Aim of the task ▸
When copying the data below, keep only the lines from the one with "ATOM 59 N N" through the one with "ATOM 77 O O", word for word, and skip the pictures.

Data for processing ▸
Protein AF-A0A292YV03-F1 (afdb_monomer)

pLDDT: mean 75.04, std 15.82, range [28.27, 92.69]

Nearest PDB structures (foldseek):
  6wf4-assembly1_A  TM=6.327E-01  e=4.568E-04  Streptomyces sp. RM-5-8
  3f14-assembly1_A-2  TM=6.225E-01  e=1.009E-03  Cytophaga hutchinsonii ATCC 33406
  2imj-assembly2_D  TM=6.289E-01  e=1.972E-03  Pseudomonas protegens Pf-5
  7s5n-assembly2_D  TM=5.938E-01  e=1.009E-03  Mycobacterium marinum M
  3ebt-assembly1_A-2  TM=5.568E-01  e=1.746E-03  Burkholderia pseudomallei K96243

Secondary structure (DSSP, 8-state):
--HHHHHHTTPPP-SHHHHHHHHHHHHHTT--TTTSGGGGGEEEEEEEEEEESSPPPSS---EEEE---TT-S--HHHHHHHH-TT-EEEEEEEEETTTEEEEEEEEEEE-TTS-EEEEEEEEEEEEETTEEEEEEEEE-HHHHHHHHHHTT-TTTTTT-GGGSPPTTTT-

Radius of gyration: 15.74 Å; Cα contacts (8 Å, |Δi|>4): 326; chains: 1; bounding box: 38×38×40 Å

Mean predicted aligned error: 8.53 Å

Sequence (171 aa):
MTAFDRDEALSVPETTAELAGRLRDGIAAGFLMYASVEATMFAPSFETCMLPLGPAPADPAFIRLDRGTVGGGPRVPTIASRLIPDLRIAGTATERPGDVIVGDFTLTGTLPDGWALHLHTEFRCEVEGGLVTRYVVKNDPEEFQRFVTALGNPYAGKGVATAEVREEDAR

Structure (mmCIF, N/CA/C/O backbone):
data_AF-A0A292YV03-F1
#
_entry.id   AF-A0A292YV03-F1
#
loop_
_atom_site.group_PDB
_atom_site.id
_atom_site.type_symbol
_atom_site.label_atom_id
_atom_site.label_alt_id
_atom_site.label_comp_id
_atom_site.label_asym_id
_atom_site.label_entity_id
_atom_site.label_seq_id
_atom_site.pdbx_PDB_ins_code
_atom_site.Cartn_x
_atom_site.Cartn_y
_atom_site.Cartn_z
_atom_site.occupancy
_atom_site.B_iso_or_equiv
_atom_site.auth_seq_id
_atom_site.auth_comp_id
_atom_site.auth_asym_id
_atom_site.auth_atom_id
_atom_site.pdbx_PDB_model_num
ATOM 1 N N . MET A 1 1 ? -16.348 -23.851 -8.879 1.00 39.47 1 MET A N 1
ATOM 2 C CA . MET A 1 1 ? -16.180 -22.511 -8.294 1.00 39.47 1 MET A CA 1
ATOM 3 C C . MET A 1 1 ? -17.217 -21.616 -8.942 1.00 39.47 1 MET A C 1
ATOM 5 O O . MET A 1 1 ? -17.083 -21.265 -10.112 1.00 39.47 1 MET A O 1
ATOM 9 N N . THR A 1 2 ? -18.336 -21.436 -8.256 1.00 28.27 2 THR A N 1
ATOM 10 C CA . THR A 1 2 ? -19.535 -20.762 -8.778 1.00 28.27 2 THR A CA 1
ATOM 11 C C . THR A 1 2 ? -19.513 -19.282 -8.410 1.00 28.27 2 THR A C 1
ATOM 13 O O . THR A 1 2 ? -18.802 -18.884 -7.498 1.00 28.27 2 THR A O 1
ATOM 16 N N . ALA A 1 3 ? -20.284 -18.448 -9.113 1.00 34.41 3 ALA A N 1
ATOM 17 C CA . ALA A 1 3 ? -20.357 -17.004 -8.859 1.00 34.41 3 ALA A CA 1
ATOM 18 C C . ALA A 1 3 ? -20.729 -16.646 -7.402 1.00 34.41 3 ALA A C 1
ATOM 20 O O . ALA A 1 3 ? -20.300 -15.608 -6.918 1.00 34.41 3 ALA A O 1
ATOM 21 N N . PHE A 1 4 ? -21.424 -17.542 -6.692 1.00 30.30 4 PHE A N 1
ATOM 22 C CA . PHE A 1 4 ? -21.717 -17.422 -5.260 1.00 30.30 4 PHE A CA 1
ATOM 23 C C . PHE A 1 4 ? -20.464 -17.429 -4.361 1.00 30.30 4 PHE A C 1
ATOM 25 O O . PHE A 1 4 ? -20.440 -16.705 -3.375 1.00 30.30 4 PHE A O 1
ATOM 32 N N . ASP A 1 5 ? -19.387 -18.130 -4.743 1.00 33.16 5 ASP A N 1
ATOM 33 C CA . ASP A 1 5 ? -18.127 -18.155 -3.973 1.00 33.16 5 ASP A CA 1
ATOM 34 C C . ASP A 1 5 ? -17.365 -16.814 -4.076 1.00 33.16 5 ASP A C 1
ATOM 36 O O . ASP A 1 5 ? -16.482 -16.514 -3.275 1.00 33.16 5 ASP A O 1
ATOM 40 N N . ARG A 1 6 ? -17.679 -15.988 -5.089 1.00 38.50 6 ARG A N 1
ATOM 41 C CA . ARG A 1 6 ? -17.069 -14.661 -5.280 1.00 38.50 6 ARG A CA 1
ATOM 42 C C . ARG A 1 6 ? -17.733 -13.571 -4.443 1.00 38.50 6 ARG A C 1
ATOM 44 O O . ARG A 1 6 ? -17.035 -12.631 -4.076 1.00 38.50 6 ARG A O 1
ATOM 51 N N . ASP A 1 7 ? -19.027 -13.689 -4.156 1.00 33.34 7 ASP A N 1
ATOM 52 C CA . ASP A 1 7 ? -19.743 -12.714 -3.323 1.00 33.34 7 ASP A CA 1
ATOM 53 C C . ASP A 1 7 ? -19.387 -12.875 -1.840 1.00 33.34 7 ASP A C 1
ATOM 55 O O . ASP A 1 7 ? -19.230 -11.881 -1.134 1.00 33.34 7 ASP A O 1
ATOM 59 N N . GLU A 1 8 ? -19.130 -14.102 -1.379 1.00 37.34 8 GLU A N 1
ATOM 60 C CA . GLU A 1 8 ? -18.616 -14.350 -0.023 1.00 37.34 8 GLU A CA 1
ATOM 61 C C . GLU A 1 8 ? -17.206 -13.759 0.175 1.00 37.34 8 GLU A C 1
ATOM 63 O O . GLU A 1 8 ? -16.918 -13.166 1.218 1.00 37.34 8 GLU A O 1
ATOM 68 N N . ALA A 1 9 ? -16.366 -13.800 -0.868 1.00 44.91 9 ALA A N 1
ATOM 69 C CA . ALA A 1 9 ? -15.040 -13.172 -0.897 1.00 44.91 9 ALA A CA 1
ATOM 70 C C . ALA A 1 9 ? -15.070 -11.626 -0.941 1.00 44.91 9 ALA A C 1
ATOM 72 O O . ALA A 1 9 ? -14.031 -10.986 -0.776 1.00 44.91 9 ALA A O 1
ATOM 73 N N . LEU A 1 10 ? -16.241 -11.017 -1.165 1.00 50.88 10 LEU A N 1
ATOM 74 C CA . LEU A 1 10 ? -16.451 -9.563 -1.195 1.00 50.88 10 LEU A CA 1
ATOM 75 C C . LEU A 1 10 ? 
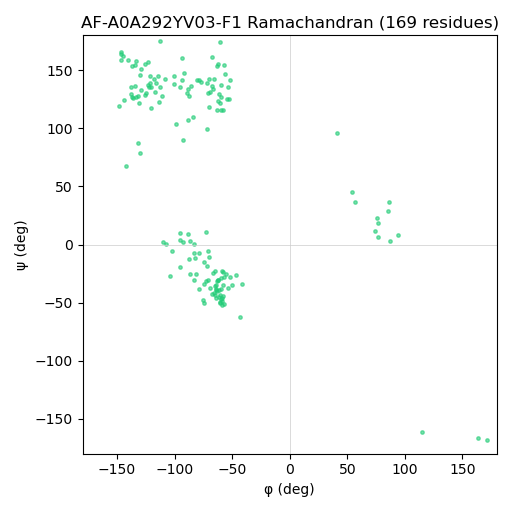-17.209 -9.032 0.030 1.00 50.88 10 LEU A C 1
ATOM 77 O O . LEU A 1 10 ? -17.437 -7.822 0.108 1.00 50.88 10 LEU A O 1
ATOM 81 N N . SER A 1 11 ? -17.584 -9.894 0.982 1.00 60.56 11 SER A N 1
ATOM 82 C CA . SER A 1 11 ? -18.172 -9.461 2.257 1.00 60.56 11 SER A CA 1
ATOM 83 C C . SER A 1 11 ? -17.258 -8.431 2.920 1.00 60.56 11 SER A C 1
ATOM 85 O O . SER A 1 11 ? -16.046 -8.594 2.902 1.00 60.56 11 SER A O 1
ATOM 87 N N . VAL A 1 12 ? -17.786 -7.334 3.452 1.00 64.94 12 VAL A N 1
ATOM 88 C CA . VAL A 1 12 ? -16.979 -6.344 4.187 1.00 64.94 12 VAL A CA 1
ATOM 89 C C . VAL A 1 12 ? -16.480 -7.002 5.484 1.00 64.94 12 VAL A C 1
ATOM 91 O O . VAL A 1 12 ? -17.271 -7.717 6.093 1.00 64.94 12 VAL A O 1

Exercise output ▸
ATOM 59 N N . GLU A 1 8 ? -19.130 -14.102 -1.379 1.00 37.34 8 GLU A N 1
ATOM 60 C CA . GLU A 1 8 ? -18.616 -14.350 -0.023 1.00 37.34 8 GLU A CA 1
ATOM 61 C C . GLU A 1 8 ? -17.206 -13.759 0.175 1.00 37.34 8 GLU A C 1
ATOM 63 O O . GLU A 1 8 ? -16.918 -13.166 1.218 1.00 37.34 8 GLU A O 1
ATOM 68 N N . ALA A 1 9 ? -16.366 -13.800 -0.868 1.00 44.91 9 ALA A N 1
ATOM 69 C CA . ALA A 1 9 ? -15.040 -13.172 -0.897 1.00 44.91 9 ALA A CA 1
ATOM 70 C C . ALA A 1 9 ? -15.070 -11.626 -0.941 1.00 44.91 9 ALA A C 1
ATOM 72 O O . ALA A 1 9 ? -14.031 -10.986 -0.776 1.00 44.91 9 ALA A O 1
ATOM 73 N N . LEU A 1 10 ? -16.241 -11.017 -1.165 1.00 50.88 10 LEU A N 1
ATOM 74 C CA . LEU A 1 10 ? -16.451 -9.563 -1.195 1.00 50.88 10 LEU A CA 1
ATOM 75 C C . LEU A 1 10 ? 
-17.209 -9.032 0.030 1.00 50.88 10 LEU A C 1
ATOM 77 O O . LEU A 1 10 ? -17.437 -7.822 0.108 1.00 50.88 10 LEU A O 1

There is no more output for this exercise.